PROBLEM TO WORK ON | Retype, word for word, every line of the records below starting at the one that contains "ATOM 99 O O" and ending at the one that contains "ATOM 108 O O"; include both of those lines and nothing more.

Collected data
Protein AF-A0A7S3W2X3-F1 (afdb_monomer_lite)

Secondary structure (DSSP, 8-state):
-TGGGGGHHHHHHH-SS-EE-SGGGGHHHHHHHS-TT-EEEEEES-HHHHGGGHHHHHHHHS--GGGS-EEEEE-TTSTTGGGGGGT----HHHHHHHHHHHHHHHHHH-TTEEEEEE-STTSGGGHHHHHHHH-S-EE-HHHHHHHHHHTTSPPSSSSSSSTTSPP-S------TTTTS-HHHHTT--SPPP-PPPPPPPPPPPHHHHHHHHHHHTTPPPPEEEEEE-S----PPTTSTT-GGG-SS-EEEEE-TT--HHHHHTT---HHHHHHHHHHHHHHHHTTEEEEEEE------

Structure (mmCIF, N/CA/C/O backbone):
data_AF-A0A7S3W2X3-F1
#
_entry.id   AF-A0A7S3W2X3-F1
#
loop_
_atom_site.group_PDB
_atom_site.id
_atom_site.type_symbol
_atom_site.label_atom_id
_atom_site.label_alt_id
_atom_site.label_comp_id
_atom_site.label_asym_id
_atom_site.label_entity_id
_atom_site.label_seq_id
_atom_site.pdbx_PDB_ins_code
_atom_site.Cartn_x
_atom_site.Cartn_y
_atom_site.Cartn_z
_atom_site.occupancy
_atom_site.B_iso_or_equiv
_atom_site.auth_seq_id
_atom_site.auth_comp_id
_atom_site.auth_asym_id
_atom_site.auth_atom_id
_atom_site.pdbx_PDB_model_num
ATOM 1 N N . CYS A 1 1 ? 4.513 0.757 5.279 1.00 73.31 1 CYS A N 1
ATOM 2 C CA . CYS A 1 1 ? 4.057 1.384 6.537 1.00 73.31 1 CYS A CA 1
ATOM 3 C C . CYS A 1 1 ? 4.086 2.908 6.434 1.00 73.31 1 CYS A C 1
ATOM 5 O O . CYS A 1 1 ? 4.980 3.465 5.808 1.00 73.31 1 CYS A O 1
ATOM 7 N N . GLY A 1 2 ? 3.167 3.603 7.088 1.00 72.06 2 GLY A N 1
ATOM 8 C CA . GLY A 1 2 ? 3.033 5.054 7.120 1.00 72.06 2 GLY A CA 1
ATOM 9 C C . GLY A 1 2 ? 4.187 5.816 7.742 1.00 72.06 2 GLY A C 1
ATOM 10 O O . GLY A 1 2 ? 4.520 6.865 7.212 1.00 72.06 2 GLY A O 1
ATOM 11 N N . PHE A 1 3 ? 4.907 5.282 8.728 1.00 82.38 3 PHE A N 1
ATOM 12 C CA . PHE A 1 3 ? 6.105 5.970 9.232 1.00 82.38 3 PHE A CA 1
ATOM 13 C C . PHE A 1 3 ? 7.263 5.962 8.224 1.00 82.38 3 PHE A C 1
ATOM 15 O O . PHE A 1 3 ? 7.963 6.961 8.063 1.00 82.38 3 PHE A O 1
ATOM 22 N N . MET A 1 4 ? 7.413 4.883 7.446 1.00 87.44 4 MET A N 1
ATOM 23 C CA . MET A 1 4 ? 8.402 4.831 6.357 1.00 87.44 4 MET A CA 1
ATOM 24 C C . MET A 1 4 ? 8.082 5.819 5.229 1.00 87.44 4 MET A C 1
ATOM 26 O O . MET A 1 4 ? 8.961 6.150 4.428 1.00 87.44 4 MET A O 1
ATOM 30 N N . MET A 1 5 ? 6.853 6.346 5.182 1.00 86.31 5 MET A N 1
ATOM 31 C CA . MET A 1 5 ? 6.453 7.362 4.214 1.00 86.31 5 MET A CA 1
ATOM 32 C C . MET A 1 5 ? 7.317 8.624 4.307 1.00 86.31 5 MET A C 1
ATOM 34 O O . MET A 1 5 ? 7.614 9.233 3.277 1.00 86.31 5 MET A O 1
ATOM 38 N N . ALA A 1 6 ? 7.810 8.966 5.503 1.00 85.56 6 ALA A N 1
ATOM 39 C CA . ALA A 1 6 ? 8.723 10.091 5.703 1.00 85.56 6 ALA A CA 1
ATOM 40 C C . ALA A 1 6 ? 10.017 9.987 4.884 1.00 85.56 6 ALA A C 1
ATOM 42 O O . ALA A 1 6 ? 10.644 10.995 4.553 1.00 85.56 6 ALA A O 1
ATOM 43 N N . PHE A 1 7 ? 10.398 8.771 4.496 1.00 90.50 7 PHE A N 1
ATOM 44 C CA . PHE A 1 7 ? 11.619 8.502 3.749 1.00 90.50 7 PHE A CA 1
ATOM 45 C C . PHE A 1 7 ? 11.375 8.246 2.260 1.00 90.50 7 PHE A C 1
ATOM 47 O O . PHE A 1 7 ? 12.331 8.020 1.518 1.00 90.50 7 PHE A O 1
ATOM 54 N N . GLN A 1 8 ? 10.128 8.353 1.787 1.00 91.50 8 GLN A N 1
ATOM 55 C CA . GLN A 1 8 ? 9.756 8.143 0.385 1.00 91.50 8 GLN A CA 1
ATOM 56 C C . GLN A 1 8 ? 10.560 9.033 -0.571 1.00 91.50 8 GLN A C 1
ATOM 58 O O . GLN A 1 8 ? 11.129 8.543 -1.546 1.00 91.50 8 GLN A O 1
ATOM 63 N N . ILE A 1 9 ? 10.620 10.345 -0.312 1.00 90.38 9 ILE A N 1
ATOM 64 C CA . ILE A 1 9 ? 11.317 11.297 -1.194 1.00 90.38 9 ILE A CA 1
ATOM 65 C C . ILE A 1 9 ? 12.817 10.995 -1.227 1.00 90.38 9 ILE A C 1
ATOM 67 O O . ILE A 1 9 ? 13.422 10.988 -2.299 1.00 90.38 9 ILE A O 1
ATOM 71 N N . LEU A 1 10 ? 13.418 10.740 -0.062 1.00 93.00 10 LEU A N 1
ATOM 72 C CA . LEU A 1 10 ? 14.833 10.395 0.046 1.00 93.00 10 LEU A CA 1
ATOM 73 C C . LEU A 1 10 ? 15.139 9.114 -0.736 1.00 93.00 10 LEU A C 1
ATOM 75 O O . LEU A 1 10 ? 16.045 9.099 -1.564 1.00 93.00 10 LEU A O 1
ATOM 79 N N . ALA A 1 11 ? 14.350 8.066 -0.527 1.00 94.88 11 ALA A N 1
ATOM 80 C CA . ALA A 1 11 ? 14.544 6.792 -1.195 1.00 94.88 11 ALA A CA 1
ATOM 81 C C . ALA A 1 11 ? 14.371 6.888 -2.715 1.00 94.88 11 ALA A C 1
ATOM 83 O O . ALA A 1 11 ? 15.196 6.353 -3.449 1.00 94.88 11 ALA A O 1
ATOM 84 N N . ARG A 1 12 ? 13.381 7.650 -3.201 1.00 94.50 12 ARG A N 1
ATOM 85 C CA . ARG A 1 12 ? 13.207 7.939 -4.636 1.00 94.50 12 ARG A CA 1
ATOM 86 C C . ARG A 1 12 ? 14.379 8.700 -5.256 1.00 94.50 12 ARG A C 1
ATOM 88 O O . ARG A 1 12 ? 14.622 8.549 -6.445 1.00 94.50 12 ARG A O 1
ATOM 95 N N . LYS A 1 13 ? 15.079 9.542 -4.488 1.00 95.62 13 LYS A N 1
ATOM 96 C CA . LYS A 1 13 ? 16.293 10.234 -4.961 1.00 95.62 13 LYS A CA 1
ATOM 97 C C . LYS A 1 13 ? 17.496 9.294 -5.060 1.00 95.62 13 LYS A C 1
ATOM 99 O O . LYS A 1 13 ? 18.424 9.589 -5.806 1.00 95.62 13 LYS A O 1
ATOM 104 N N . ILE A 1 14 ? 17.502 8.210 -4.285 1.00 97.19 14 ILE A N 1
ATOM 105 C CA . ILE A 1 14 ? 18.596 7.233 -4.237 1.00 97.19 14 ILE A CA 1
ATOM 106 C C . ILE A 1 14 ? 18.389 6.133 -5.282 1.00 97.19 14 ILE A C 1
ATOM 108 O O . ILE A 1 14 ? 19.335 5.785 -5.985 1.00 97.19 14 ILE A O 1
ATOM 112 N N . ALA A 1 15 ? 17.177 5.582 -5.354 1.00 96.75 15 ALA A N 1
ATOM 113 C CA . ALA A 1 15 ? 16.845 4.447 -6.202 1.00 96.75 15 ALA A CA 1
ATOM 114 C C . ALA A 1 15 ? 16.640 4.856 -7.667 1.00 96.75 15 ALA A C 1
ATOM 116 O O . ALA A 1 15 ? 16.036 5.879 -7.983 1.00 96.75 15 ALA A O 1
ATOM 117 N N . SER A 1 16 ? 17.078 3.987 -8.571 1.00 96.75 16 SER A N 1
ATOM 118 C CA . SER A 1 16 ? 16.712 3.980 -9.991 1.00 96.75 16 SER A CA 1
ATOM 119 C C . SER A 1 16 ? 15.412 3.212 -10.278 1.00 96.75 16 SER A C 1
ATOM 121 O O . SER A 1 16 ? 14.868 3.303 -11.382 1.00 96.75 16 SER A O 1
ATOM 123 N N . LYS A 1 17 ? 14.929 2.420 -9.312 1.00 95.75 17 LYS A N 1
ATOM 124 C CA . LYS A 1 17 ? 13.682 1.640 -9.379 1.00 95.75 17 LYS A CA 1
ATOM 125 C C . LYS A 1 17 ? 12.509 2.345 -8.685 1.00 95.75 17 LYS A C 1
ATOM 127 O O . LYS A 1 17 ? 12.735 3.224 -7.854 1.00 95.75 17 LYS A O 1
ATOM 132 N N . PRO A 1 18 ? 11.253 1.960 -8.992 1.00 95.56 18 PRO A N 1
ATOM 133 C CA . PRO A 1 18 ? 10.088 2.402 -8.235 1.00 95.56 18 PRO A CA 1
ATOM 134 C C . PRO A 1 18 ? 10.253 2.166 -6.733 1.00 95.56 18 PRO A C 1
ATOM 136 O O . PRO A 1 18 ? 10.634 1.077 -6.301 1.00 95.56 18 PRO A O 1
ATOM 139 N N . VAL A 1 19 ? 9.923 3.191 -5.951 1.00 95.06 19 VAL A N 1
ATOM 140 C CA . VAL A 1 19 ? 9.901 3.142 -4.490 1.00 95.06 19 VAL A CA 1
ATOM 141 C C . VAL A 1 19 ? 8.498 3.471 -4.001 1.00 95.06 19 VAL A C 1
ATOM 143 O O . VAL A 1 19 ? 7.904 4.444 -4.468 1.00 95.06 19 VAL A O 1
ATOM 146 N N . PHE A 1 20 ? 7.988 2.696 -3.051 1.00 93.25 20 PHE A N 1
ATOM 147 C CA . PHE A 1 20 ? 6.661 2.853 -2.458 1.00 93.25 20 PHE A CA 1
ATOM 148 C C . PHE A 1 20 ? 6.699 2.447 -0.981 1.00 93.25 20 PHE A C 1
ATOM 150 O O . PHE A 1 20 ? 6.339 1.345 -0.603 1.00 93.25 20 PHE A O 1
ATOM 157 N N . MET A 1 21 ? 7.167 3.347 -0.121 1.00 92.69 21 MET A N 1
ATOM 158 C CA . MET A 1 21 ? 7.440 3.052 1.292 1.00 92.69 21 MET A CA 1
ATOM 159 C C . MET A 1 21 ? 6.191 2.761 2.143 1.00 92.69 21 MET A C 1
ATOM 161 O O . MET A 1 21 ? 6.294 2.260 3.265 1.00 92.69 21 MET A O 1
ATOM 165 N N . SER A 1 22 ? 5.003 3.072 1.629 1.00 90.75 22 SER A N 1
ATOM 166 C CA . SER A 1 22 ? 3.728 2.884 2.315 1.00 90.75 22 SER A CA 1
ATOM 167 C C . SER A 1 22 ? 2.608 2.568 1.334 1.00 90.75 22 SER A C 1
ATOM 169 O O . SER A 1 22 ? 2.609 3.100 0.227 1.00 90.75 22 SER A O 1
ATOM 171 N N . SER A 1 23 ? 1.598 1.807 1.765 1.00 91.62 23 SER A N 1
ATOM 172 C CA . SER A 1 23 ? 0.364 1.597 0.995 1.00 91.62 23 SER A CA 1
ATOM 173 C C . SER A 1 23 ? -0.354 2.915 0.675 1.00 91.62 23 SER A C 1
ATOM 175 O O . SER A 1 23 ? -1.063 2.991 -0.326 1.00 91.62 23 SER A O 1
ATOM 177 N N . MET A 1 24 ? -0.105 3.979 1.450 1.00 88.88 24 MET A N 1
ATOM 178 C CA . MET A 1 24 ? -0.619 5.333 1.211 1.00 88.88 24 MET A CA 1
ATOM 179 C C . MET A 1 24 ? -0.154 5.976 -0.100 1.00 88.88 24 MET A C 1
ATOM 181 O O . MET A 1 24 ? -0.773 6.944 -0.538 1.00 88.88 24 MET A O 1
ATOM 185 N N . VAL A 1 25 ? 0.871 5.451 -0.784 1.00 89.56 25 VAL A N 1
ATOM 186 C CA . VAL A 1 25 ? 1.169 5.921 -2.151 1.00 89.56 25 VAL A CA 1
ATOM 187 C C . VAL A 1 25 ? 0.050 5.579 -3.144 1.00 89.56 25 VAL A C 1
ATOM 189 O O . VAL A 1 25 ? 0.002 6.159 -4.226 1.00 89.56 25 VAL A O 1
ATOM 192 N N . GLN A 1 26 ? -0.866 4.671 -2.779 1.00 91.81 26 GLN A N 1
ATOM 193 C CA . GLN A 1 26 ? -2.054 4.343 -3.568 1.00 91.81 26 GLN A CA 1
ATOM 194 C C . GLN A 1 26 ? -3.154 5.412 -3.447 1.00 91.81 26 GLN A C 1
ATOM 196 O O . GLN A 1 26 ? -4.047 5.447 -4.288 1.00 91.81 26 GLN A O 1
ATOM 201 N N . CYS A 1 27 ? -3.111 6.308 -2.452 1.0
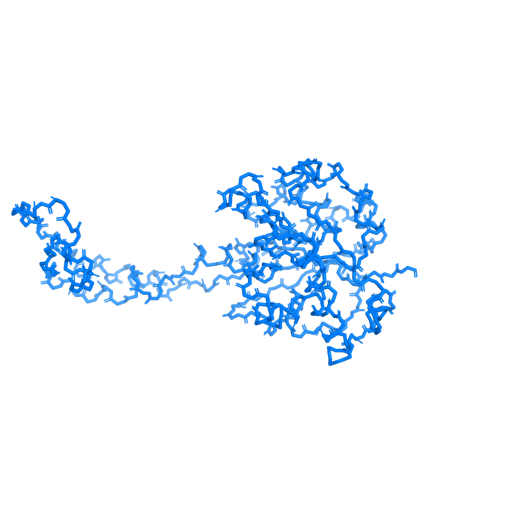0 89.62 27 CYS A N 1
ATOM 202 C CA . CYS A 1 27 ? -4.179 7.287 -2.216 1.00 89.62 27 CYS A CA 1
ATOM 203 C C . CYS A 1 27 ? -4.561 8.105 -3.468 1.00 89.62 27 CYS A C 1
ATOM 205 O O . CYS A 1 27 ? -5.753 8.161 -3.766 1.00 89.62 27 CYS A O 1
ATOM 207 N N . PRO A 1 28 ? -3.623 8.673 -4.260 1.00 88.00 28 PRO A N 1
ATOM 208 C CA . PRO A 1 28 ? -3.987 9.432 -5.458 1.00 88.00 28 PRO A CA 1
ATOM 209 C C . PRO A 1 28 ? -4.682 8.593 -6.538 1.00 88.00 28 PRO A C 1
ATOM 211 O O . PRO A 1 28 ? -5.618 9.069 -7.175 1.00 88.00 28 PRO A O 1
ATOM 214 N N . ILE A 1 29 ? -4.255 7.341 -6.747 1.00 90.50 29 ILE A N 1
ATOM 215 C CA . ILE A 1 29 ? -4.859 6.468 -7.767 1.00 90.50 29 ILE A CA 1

SOLUTION TO THIS EXERCISE |
ATOM 99 O O . LYS A 1 13 ? 18.424 9.589 -5.806 1.00 95.62 13 LYS A O 1
ATOM 104 N N . ILE A 1 14 ? 17.502 8.210 -4.285 1.00 97.19 14 ILE A N 1
ATOM 105 C CA . ILE A 1 14 ? 18.596 7.233 -4.237 1.00 97.19 14 ILE A CA 1
ATOM 106 C C . ILE A 1 14 ? 18.389 6.133 -5.282 1.00 97.19 14 ILE A C 1
ATOM 108 O O . ILE A 1 14 ? 19.335 5.785 -5.985 1.00 97.19 14 ILE A O 1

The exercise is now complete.